2) Une seconde session nous amènera à étudier les inégalités d’influence et de distribution sociale des savoirs. Depuis plusieurs années, on retrouve dans de nombreux travaux de sociologie des sciences (ou inspirés par elle) le postulat d’une participation de plus en plus large des citoyens, qui neutraliserait certains des enjeux relevés plus haut, en permettant à chacun de « maîtriser » les découpages introduits par la science – ou de les orienter à tout le moins. Or, ces orientations ne sont pas exemptes de logiques de pouvoir et d’effets performatifs, qui peuvent contribuer à gommer la production de certains groupes mobilisés ou à délégitimer certaines actions, voire à masquer la persistance de formes d’encadrement plus traditionnelles et à favoriser la production de consensus au détriment de la pluralité des savoirs. Pour mieux rendre compte de tels mécanismes, la seconde session insistera sur les inégalités d’influence et de distribution des savoirs à l’œuvre entre groupes sociaux (hauts fonctionnaires, experts, entreprises, groupes d’intérêt, etc.) lorsque la science est mobilisée.
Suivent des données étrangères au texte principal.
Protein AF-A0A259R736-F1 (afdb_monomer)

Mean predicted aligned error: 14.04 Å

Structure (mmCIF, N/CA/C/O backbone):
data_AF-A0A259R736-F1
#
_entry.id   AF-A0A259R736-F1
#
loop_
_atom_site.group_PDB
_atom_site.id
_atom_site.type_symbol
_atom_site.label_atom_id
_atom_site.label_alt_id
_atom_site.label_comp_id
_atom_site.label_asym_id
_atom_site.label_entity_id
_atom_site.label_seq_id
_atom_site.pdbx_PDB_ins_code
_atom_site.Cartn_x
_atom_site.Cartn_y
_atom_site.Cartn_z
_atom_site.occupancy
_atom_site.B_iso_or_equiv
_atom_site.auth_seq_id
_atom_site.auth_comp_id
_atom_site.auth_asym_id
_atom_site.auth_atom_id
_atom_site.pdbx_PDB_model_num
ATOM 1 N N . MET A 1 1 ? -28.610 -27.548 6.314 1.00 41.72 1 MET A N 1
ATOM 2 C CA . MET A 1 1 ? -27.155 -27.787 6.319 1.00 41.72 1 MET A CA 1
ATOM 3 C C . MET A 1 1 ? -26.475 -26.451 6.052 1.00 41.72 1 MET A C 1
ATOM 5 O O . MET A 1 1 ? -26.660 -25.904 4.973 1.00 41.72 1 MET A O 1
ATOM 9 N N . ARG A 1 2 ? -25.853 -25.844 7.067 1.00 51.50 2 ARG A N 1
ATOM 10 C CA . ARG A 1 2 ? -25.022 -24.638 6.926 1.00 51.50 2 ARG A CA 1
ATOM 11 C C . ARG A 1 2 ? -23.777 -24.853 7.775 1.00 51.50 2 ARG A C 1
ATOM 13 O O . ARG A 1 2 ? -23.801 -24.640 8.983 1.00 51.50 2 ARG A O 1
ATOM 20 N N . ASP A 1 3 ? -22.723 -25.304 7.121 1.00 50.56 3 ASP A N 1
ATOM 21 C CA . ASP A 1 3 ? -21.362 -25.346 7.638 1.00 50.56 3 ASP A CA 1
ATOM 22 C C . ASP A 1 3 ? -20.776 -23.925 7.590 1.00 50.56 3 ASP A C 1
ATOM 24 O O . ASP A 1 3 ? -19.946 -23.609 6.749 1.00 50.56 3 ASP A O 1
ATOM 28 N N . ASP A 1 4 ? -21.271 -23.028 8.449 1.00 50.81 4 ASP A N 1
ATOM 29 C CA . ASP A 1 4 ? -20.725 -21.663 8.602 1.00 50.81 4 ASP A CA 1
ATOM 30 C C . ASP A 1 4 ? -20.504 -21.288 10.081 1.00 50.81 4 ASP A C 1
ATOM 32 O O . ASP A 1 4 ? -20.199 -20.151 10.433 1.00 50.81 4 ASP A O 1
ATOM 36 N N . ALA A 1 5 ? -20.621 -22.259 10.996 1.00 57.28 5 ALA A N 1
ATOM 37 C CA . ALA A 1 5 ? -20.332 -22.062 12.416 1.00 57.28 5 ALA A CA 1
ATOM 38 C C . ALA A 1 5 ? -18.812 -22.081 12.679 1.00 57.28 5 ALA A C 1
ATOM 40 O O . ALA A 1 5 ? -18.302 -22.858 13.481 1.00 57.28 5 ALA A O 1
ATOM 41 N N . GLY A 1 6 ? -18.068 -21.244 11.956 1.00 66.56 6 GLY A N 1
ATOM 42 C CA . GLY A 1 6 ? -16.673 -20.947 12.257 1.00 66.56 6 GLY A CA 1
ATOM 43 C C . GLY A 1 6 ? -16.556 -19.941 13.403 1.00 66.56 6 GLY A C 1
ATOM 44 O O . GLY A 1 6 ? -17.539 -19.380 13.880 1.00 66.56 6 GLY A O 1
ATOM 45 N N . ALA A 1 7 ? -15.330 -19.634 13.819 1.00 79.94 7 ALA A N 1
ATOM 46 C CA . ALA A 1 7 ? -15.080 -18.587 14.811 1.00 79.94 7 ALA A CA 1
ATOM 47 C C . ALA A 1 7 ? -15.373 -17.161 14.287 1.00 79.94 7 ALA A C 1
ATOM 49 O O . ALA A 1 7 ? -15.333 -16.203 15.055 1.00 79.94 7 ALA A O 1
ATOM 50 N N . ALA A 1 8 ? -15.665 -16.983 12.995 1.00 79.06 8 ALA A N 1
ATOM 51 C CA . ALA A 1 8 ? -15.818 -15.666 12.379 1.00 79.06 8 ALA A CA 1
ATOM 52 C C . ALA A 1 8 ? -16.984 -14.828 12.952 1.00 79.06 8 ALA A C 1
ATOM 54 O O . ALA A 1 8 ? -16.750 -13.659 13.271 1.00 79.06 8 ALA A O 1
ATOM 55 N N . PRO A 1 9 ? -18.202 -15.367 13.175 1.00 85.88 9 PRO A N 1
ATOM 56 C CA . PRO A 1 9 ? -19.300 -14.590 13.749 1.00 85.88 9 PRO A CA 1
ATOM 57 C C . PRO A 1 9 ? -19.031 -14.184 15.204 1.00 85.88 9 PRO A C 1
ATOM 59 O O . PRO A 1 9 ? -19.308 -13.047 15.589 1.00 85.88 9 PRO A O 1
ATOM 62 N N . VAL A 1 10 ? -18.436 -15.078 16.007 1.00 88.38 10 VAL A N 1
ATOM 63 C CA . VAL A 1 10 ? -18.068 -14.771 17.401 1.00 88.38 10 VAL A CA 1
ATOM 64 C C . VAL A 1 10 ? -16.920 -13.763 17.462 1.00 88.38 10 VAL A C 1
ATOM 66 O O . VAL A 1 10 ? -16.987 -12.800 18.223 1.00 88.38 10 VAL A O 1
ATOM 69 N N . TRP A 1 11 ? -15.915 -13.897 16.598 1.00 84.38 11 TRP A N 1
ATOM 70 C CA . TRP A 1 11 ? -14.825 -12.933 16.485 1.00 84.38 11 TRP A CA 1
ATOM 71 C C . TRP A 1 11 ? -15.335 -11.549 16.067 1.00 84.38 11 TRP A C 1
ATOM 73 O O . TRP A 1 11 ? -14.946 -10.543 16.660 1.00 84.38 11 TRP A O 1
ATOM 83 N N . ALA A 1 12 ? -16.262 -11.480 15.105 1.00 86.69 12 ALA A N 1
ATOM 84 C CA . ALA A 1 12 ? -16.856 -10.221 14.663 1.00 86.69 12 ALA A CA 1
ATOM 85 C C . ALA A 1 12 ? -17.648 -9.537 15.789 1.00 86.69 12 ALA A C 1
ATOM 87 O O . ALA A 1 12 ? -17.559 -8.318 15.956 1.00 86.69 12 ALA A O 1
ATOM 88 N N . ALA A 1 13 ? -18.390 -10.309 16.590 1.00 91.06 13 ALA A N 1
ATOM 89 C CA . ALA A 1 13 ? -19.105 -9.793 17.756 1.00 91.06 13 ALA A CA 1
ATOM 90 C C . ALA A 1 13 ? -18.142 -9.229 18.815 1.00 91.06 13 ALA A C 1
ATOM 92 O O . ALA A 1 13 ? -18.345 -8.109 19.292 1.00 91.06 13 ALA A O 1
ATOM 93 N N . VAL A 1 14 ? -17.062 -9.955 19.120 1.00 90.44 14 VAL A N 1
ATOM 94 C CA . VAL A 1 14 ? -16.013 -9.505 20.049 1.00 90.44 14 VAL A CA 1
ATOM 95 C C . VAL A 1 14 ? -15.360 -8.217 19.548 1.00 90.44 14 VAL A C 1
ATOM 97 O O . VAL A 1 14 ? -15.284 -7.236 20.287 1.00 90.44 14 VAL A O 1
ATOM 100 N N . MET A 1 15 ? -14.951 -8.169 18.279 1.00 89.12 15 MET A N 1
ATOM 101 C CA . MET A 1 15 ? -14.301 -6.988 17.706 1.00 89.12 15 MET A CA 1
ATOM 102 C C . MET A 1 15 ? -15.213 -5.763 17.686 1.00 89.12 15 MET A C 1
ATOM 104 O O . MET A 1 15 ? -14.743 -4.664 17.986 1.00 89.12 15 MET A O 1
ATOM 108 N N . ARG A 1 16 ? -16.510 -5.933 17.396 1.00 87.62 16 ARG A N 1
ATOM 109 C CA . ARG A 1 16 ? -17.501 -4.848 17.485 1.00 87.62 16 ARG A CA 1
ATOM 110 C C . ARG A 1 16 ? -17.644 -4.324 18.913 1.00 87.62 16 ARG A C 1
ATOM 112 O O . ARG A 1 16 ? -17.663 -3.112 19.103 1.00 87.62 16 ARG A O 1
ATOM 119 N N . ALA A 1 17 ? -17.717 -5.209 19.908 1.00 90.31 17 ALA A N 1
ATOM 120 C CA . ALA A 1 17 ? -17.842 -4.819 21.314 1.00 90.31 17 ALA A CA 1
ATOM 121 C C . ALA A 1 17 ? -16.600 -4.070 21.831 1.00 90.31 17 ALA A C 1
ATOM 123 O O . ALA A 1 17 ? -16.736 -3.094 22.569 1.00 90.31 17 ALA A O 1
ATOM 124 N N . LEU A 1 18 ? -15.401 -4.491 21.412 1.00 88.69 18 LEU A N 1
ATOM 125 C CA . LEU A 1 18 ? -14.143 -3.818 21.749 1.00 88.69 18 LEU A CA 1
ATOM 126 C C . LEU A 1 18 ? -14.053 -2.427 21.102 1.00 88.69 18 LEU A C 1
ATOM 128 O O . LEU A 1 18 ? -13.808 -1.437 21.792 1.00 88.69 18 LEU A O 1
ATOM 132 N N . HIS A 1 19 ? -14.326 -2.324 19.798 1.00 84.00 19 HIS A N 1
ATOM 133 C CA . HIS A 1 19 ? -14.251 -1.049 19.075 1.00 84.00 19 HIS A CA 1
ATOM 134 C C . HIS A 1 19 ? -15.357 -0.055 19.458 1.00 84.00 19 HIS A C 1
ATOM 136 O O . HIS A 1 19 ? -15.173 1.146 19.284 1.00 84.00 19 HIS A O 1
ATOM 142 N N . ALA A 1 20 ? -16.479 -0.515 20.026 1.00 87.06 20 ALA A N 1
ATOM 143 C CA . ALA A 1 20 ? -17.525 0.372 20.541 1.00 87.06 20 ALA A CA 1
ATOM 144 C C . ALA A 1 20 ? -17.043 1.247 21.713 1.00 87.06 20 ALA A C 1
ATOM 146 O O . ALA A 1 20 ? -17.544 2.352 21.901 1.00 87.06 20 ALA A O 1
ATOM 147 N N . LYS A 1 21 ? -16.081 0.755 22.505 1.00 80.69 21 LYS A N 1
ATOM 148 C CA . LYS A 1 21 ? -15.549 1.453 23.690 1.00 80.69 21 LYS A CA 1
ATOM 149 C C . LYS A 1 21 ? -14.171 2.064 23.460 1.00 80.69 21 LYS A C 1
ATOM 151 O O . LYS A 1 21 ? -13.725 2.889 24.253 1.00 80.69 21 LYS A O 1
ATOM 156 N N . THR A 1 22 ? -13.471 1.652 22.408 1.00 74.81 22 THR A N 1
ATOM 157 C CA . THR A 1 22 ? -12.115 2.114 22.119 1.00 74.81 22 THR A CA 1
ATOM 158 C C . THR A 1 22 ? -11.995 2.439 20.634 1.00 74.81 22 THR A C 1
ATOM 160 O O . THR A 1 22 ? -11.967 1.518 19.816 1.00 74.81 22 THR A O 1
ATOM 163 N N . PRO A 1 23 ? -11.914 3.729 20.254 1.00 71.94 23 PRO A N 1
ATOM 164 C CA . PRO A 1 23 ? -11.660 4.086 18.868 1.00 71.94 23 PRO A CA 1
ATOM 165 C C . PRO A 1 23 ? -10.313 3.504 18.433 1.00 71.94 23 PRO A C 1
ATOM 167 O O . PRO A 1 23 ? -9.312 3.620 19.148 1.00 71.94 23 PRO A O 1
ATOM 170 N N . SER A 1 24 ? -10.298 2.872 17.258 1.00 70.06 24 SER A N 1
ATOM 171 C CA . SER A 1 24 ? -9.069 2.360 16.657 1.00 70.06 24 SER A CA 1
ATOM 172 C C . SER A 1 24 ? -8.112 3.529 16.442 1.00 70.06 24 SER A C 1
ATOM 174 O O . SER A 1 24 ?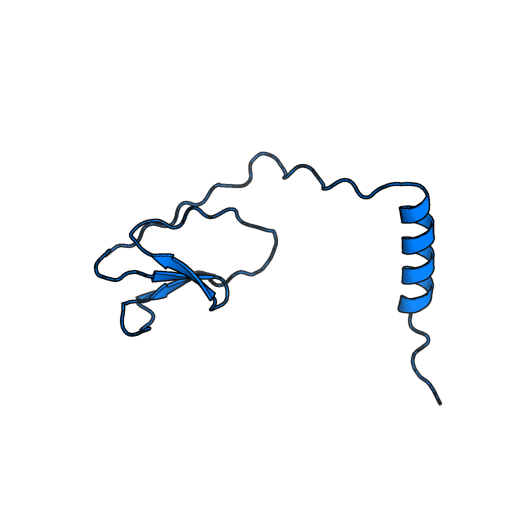 -8.423 4.472 15.715 1.00 70.06 24 SER A O 1
ATOM 176 N N . ARG A 1 25 ? -6.956 3.501 17.106 1.00 70.00 25 ARG A N 1
ATOM 177 C CA . ARG A 1 25 ? -5.857 4.410 16.785 1.00 70.00 25 ARG A CA 1
ATOM 178 C C . ARG A 1 25 ? -4.950 3.676 15.820 1.00 70.00 25 ARG A C 1
ATOM 180 O O . ARG A 1 25 ? -4.545 2.548 16.106 1.00 70.00 25 ARG A O 1
ATOM 187 N N . GLN A 1 26 ? -4.619 4.310 14.698 1.00 60.31 26 GLN A N 1
ATOM 188 C CA . GLN A 1 26 ? -3.535 3.799 13.873 1.00 60.31 26 GLN A CA 1
ATOM 189 C C . GLN A 1 26 ? -2.287 3.655 14.740 1.00 60.31 26 GLN A C 1
ATOM 191 O O . GLN A 1 26 ? -1.929 4.568 15.487 1.00 60.31 26 GLN A O 1
ATOM 196 N N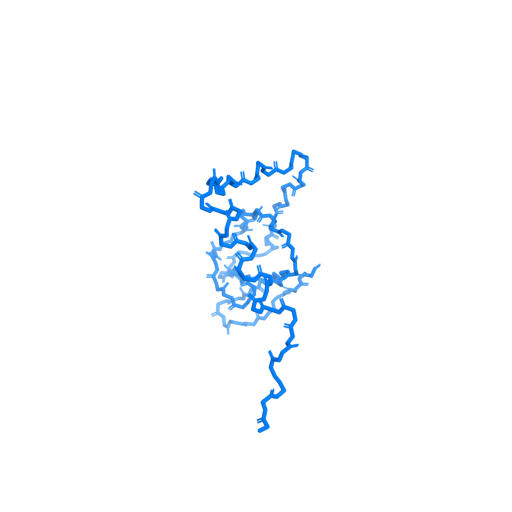 . GLN A 1 27 ? -1.642 2.495 14.647 1.00 60.22 27 GLN A N 1
ATOM 197 C CA . GLN A 1 27 ? -0.332 2.308 15.244 1.00 60.22 27 GLN A CA 1
ATOM 198 C C . GLN A 1 27 ? 0.620 3.308 14.590 1.00 60.22 27 GLN A C 1
ATOM 200 O O . GLN A 1 27 ? 0.668 3.408 13.361 1.00 60.22 27 GLN A O 1
ATOM 205 N N . THR A 1 28 ? 1.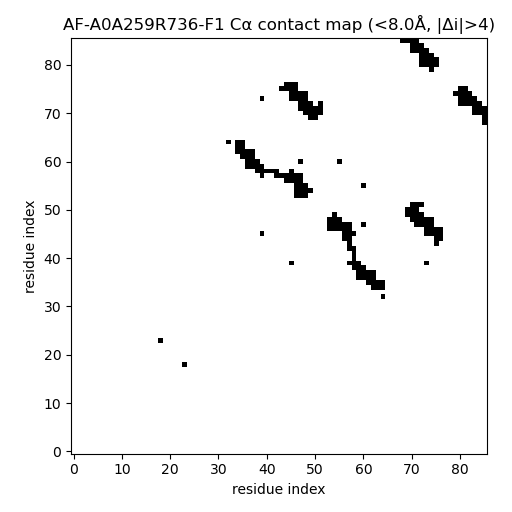364 4.060 15.402 1.00 65.38 28 THR A N 1
ATOM 206 C CA . THR A 1 28 ? 2.458 4.882 14.889 1.00 65.38 28 THR A CA 1
ATOM 207 C C . THR A 1 28 ? 3.411 3.955 14.139 1.00 65.38 28 THR A C 1
ATOM 209 O O . THR A 1 28 ? 3.798 2.930 14.710 1.00 65.38 28 THR A O 1
ATOM 212 N N . PRO A 1 29 ? 3.776 4.265 12.881 1.00 65.50 29 PRO A N 1
ATOM 213 C CA . PRO A 1 29 ? 4.712 3.445 12.132 1.00 65.50 29 PRO A CA 1
ATOM 214 C C . PRO A 1 29 ? 5.959 3.180 12.981 1.00 65.50 29 PRO A C 1
ATOM 216 O O . PRO A 1 29 ? 6.478 4.130 13.579 1.00 65.50 29 PRO A O 1
ATOM 219 N N . PRO A 1 30 ? 6.437 1.927 13.070 1.00 69.56 30 PRO A N 1
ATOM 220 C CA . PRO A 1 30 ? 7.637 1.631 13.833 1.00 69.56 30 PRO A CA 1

Un autre objectif sera de croiser les réflexions sur les dispositifs d’« évaluation interactive » des recherches scientifiques (Interactive Technology Assessment) avec celles qui portent sur la « démocratie participative ».

Compte tenu des enjeux méthodologiques relevés plus haut, l’exploration de ces thématiques devra faire une large place aux démarches comparatives, orientées deux directions : des comparaisons dans le temps permettront de développer une sociologie historique de la structuration des sciences et de l’évolution des régimes de production des savoirs ; des comparaisons transnationales poseront la question de savoir ce que change la structuration de réseaux de recherche élargis, souvent contrôlés par une puissance dominante, et préciseront dans quelle mesure l’utilisation d’une organisation transnationale peut servir à imposer certaines catégories savantes, contre des formes de savoirs légitimées à d’autres échelles d’action et de gouvernement – que ce soit à travers le relais d’ONG, l’appui d’organisations internationales, ou par le prisme des relations entre « centres » et « périphéries » scientifiques.